Clearly, ECM vendors are busy figuring out how to take advantage of the cloud. But what does it mean for ECM to be “in the cloud”? When might it work for you?

Cirrus, Stratus, or Cumulonimbus

The first thing you need to realize is that when people say “cloud” they often mean very different things. Generally, there are three types of clouds: Software-as-a-Service (Saas), Platform-as-a-Service (PaaS), and Infrastructure-as-a-Service (IaaS).

Software-as-a-Service (SaaS) is the same model that’s been around for years but has lately taken advantage of the cloud moniker. Google Apps and Salesforce.com are the big SaaS players but there are SaaS offerings for all kinds of business applications, including content management.

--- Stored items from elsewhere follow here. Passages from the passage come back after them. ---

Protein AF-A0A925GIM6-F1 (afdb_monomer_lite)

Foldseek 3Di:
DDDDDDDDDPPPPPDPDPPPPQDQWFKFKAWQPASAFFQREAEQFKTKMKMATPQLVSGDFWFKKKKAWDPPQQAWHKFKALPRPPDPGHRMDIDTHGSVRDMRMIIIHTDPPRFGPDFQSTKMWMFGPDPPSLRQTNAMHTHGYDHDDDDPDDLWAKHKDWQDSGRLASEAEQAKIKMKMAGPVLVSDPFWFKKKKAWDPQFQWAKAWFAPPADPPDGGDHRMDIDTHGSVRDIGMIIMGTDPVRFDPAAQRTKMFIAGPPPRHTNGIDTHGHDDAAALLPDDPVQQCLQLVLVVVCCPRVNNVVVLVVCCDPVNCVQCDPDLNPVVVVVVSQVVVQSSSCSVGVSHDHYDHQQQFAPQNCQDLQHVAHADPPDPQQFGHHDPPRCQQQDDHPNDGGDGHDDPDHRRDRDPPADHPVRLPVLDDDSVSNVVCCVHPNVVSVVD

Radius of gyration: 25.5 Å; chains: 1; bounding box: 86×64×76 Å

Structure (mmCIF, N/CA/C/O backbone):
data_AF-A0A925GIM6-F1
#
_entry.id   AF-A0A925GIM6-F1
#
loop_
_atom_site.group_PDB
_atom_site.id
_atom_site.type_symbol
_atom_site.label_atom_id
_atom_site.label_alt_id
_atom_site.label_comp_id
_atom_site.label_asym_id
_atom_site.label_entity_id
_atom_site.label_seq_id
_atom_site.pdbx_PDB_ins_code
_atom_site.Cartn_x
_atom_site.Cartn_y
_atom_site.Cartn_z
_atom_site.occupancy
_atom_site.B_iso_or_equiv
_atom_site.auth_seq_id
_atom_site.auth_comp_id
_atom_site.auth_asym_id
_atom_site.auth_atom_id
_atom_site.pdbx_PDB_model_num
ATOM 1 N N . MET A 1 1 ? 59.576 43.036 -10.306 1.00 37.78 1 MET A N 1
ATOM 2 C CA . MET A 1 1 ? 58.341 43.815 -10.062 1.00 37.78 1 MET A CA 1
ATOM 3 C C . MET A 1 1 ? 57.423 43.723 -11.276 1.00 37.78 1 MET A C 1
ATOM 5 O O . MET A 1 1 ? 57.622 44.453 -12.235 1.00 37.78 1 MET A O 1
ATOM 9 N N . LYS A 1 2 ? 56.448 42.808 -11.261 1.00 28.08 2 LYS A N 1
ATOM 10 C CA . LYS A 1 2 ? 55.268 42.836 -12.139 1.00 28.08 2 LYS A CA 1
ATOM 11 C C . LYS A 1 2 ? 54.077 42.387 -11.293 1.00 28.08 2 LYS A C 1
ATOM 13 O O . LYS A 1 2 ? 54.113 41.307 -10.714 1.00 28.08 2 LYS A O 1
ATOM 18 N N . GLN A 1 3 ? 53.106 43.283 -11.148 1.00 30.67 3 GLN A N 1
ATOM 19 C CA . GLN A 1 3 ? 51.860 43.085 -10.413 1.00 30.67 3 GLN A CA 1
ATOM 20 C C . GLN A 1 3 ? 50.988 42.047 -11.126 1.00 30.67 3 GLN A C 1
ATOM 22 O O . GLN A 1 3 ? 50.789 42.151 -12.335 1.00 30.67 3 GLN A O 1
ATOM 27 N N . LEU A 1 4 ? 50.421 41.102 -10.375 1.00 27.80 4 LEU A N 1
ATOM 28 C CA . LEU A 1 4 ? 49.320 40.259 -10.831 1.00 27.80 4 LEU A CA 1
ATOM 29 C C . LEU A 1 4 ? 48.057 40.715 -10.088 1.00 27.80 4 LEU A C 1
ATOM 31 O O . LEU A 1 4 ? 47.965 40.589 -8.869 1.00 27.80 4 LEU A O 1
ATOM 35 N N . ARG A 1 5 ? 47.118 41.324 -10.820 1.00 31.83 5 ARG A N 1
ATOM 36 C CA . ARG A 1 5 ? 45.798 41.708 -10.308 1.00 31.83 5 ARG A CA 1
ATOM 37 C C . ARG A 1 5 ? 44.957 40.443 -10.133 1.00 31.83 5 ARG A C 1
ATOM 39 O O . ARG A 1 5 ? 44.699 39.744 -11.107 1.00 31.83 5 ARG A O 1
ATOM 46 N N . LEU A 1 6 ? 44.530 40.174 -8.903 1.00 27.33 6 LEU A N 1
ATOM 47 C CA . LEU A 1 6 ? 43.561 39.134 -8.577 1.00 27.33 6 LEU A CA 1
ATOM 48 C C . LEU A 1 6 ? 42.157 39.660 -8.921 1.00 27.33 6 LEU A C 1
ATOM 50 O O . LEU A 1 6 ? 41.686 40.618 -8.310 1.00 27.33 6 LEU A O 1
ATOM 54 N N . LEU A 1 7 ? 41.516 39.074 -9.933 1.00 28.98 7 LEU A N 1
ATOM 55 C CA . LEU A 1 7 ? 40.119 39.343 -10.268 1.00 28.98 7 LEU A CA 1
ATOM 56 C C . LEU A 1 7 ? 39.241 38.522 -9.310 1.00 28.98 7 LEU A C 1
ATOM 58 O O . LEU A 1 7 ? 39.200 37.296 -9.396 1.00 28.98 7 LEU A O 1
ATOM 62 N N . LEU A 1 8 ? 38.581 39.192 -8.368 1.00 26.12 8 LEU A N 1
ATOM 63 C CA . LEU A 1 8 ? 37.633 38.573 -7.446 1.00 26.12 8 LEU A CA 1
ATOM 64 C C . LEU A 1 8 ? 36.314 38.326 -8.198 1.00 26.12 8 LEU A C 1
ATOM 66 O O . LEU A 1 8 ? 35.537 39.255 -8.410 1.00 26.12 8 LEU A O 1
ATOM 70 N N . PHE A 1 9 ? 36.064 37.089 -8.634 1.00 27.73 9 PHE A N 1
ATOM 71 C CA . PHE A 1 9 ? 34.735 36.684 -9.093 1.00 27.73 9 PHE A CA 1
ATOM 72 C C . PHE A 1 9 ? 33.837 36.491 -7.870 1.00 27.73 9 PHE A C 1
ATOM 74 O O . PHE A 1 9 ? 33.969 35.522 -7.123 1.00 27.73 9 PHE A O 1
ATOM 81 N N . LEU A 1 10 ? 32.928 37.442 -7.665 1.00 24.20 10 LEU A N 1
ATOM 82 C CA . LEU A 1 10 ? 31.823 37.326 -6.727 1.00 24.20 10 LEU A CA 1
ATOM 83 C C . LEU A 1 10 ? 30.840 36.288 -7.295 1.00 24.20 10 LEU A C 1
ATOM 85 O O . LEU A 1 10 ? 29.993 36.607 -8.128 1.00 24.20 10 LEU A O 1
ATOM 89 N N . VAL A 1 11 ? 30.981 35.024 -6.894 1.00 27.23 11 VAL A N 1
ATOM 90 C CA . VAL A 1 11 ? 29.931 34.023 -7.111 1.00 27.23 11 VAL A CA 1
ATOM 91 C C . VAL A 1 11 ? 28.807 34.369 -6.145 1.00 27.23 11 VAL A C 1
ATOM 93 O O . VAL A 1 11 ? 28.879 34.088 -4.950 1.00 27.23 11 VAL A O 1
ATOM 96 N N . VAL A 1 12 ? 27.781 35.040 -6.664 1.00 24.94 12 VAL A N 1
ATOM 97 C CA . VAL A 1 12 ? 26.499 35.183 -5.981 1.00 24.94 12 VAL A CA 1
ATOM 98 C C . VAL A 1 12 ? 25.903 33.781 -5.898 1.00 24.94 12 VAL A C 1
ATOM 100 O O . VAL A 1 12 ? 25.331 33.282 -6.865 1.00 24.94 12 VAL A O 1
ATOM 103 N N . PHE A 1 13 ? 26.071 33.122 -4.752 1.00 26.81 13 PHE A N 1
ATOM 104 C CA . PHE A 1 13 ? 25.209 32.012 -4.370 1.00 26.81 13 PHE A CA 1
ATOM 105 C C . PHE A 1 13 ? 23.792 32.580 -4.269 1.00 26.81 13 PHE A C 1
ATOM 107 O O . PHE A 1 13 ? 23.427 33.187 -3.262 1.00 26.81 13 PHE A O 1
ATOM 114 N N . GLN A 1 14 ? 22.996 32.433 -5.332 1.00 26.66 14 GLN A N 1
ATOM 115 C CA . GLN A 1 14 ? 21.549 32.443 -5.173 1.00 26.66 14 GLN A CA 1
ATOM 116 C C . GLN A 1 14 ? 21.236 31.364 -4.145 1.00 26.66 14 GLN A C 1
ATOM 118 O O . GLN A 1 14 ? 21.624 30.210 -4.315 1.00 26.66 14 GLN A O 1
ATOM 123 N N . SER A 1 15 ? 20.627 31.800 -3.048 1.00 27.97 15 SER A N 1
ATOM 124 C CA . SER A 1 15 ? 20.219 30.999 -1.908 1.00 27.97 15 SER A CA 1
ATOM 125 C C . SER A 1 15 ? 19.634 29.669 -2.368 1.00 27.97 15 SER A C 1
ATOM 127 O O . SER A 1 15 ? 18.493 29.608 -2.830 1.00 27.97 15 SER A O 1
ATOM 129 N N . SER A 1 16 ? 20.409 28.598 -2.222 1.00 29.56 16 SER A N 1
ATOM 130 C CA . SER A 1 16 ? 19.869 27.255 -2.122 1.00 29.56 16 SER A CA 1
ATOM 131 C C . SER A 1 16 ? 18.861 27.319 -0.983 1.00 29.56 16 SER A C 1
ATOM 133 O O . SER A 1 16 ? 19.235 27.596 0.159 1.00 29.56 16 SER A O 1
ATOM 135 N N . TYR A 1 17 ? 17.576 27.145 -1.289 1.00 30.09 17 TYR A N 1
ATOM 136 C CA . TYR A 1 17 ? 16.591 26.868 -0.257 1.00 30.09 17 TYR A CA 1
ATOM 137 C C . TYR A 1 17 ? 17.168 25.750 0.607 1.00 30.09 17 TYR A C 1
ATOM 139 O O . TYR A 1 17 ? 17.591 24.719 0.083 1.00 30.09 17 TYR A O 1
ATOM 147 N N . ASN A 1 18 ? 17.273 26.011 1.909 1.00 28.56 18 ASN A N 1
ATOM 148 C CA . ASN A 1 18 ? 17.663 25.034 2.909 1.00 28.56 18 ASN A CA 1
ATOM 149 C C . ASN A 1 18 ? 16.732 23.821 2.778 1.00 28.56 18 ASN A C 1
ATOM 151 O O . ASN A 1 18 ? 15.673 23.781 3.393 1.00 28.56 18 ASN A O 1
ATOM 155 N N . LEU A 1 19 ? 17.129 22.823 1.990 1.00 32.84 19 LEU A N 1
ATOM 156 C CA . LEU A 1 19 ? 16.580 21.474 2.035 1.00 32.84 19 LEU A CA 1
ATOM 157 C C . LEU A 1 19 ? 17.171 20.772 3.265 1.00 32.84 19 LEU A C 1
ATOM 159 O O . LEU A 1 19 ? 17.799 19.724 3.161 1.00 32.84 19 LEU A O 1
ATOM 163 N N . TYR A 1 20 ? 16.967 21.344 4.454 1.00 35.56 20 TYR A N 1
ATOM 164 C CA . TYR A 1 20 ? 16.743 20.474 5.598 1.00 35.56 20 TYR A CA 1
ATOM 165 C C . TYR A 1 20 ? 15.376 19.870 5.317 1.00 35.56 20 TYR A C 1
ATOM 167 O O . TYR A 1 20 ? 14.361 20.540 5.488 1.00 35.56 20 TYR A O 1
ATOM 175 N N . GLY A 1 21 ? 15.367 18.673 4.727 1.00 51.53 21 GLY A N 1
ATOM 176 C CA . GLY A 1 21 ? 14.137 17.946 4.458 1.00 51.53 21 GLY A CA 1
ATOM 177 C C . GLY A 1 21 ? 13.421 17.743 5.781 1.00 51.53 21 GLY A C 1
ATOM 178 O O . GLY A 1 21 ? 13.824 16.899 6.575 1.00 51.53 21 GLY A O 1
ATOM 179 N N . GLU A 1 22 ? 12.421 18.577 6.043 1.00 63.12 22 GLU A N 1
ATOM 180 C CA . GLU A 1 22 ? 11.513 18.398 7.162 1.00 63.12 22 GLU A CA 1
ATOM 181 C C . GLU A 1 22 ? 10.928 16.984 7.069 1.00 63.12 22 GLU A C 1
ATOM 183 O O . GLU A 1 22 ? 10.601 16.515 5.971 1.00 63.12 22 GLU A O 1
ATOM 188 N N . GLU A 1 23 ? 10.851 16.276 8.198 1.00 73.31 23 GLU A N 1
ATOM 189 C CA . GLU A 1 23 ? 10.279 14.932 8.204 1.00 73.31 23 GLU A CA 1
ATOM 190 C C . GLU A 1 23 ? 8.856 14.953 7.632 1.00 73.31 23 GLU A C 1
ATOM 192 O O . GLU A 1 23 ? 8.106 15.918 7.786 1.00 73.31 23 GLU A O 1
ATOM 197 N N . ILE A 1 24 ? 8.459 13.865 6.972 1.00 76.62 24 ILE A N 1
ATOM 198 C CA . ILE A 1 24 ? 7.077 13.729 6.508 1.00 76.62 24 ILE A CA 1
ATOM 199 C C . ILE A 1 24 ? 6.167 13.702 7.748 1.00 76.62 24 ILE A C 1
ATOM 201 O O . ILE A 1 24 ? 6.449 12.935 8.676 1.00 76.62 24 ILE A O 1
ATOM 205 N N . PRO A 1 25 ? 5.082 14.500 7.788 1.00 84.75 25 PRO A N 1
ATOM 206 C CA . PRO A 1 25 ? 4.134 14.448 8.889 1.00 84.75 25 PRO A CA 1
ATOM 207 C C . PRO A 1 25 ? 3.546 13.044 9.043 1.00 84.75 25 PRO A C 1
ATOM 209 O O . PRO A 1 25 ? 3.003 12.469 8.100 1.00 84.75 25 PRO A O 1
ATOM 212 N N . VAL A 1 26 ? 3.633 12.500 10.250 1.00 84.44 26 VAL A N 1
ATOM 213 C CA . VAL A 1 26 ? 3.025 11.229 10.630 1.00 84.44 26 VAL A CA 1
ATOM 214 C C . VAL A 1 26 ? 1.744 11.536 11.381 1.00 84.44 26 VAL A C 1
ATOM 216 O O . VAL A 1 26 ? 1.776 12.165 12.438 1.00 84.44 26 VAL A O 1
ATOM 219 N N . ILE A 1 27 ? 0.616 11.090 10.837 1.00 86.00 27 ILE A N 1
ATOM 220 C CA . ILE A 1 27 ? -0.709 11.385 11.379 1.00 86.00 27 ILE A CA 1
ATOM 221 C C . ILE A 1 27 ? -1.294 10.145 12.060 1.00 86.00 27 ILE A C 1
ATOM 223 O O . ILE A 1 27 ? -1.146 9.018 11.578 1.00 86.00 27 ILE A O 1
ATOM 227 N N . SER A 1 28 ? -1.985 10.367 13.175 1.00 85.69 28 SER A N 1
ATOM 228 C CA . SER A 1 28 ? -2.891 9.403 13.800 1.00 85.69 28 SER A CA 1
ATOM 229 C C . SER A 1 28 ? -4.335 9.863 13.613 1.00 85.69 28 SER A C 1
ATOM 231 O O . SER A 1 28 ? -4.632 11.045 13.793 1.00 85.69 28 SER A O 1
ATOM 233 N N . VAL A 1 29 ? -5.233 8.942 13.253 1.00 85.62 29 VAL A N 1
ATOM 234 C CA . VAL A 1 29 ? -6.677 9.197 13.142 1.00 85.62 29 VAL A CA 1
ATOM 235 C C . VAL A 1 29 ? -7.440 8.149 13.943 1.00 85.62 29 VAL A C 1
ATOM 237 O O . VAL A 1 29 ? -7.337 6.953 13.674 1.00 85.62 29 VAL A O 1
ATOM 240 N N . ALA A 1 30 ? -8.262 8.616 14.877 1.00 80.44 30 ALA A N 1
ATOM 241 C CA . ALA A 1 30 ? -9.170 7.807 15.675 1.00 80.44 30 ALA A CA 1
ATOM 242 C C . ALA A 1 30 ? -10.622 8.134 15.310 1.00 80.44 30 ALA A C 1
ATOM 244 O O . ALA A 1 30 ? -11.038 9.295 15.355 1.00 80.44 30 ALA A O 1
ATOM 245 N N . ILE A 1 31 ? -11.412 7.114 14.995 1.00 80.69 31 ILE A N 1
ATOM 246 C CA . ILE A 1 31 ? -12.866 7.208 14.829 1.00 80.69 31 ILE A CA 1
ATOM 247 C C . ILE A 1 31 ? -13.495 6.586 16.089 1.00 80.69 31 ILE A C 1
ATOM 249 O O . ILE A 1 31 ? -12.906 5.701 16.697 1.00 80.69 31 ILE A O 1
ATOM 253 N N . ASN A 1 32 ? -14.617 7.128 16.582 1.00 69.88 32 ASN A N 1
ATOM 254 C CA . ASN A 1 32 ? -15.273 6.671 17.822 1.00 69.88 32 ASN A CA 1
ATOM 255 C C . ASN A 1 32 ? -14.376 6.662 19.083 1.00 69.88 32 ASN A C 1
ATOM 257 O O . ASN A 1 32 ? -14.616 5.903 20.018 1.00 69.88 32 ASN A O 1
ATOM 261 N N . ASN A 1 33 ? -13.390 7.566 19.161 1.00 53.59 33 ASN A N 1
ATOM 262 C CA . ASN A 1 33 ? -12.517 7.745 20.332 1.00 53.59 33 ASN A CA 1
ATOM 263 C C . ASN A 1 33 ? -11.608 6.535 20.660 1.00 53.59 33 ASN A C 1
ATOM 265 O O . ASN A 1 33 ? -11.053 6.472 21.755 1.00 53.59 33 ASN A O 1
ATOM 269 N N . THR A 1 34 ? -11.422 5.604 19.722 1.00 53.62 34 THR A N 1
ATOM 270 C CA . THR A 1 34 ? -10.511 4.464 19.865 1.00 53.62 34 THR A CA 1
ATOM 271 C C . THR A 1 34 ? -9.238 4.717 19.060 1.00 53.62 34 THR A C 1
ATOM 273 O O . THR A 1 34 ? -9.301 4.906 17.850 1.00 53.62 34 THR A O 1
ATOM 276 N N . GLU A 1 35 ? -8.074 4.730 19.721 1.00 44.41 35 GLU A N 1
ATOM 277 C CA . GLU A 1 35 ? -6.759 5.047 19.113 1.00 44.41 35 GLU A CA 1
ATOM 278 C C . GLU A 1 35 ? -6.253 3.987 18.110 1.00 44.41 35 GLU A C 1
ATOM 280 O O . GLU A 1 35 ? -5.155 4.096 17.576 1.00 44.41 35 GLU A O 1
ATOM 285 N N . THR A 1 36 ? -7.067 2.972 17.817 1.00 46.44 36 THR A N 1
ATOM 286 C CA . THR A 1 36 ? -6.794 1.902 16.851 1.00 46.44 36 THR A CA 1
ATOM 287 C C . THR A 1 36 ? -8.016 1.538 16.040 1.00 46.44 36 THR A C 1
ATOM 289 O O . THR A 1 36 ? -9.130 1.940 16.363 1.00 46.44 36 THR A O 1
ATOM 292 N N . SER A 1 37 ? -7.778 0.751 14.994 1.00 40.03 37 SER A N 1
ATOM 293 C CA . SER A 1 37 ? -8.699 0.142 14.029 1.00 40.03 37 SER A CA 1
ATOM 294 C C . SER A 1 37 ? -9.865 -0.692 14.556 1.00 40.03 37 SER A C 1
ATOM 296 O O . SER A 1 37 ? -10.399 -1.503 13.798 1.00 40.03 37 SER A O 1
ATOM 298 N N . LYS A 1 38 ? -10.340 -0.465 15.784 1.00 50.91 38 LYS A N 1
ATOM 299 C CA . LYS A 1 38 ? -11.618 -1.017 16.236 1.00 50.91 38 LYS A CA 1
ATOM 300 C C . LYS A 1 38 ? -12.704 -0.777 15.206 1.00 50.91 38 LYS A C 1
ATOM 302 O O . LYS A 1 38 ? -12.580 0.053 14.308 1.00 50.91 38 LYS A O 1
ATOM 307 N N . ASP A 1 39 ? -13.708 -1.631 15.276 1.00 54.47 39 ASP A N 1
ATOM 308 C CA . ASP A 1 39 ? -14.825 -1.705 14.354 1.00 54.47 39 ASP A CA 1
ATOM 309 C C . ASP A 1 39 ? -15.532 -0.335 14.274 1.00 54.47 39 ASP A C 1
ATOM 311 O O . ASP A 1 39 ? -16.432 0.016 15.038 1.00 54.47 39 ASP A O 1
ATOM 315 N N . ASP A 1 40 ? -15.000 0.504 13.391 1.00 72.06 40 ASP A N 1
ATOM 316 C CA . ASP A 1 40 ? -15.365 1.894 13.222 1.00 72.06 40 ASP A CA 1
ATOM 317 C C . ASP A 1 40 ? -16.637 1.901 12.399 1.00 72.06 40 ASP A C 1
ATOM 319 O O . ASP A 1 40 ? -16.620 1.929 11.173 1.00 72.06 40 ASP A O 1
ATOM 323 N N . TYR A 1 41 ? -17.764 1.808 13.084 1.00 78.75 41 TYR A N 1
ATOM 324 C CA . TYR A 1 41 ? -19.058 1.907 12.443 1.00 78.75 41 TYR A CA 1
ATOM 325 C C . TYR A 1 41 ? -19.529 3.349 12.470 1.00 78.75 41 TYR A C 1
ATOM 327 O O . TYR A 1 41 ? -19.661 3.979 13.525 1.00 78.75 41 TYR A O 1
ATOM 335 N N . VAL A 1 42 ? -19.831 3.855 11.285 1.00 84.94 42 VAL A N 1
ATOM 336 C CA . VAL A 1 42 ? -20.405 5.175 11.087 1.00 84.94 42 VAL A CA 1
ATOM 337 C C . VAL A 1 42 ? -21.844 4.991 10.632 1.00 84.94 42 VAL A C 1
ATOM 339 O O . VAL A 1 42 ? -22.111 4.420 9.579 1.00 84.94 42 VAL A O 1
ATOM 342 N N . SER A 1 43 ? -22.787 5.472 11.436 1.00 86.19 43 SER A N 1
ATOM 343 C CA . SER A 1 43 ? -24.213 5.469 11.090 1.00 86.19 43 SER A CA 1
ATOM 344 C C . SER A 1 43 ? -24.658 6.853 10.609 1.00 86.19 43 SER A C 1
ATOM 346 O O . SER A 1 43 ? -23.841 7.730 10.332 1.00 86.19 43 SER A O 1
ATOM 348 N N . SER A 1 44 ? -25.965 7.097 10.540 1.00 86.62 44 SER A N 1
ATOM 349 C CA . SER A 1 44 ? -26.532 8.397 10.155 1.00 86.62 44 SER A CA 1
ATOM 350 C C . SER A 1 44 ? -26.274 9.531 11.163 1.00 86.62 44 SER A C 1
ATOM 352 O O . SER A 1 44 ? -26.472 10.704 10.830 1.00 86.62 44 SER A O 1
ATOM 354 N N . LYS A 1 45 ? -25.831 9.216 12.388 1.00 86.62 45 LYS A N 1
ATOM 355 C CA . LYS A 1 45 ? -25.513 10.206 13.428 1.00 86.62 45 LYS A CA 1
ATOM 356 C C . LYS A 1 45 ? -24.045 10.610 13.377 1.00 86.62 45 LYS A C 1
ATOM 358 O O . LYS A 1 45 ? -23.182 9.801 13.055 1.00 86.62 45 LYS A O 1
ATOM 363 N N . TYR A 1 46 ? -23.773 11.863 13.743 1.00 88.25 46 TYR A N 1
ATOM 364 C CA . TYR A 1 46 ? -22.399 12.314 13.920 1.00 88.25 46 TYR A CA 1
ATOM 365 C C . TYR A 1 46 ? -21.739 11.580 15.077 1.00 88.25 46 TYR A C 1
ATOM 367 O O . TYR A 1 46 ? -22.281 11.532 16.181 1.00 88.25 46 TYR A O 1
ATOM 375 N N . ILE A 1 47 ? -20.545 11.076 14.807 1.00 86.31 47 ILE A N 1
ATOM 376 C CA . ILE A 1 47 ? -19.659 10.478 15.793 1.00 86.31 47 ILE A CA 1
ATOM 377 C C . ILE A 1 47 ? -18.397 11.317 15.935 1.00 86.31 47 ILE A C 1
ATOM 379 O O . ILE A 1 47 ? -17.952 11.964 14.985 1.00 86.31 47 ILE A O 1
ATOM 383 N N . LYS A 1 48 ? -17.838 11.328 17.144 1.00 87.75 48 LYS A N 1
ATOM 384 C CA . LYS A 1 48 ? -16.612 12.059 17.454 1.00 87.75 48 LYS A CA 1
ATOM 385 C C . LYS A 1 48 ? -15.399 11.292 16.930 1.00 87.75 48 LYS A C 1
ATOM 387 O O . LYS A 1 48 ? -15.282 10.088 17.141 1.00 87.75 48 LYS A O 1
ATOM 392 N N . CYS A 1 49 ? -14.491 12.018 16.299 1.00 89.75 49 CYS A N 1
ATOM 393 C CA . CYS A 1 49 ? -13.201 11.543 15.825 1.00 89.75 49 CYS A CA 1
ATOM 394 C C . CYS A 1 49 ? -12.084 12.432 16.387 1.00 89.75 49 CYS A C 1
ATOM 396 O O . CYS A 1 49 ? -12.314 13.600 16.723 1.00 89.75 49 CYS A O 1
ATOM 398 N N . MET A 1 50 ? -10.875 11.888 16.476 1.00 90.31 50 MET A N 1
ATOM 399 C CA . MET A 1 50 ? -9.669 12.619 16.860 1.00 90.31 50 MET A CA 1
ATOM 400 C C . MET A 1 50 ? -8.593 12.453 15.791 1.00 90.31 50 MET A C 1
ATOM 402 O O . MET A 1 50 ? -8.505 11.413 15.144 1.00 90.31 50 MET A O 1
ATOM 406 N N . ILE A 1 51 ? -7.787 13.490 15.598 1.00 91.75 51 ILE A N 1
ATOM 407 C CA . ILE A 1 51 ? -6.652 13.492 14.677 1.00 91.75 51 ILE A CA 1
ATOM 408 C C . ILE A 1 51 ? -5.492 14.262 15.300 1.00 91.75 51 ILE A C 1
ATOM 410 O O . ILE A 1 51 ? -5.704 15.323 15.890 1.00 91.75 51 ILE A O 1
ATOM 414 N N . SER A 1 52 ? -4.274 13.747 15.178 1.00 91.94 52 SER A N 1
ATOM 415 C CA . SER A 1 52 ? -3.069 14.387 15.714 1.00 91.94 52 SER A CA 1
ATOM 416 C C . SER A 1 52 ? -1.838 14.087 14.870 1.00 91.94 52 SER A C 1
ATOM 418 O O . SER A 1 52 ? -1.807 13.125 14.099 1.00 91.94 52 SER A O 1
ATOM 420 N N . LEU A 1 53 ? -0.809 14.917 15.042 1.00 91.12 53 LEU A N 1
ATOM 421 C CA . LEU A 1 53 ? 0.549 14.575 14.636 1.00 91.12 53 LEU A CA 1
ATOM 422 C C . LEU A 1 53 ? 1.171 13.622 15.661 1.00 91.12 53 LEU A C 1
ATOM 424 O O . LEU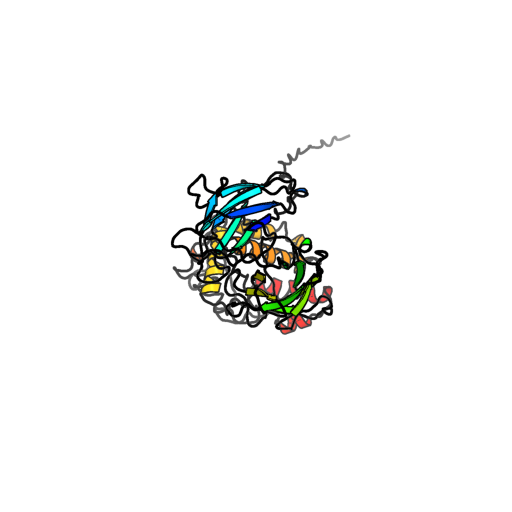 A 1 53 ? 0.926 13.729 16.862 1.00 91.12 53 LEU A O 1
ATOM 428 N N . VAL A 1 54 ? 1.994 12.699 15.170 1.00 87.06 54 VAL A N 1
ATOM 429 C CA . VAL A 1 54 ? 2.806 11.786 15.984 1.00 87.06 54 VAL A CA 1
ATOM 430 C C . VAL A 1 54 ? 4.233 12.326 16.115 1.00 87.06 54 VAL A C 1
ATOM 432 O O . VAL A 1 54 ? 4.818 12.273 17.195 1.00 87.06 54 VAL A O 1
ATOM 435 N N . ASN A 1 55 ? 4.786 12.884 15.035 1.00 86.38 55 ASN A N 1
ATOM 436 C CA . ASN A 1 55 ? 6.143 13.434 14.970 1.00 86.38 55 ASN A CA 1
ATOM 437 C C . ASN A 1 55 ? 6.172 14.970 14.869 1.00 86.38 55 ASN A C 1
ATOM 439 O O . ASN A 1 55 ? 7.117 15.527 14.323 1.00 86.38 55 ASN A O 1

The allure of SaaS ECM is the same as that of SaaS in general:

  • Lower up-front costs
  • Someone else gets to worry about running and scaling the infrastructure
  • Depending on the vendor, you may only have to pay for what you use

The challenges of SaaS ECM include things like:

  • The ability to do heavy customization and complex workflows
  • Ease of integration with other systems
  • Client perceptions (and real issues) around data security
  • Data portability/vendor lock-in

Open Source CM vendors Nuxeo and eZ Systems have SaaS offerings as do proprietary vendors such as SpringCM, CrownPeak, Clickability, and PaperThin, to name a few. Beyond just general-purpose document and content management, I think you’ll also see vendors build verticalized SaaS offerings on top of hosted content management technology.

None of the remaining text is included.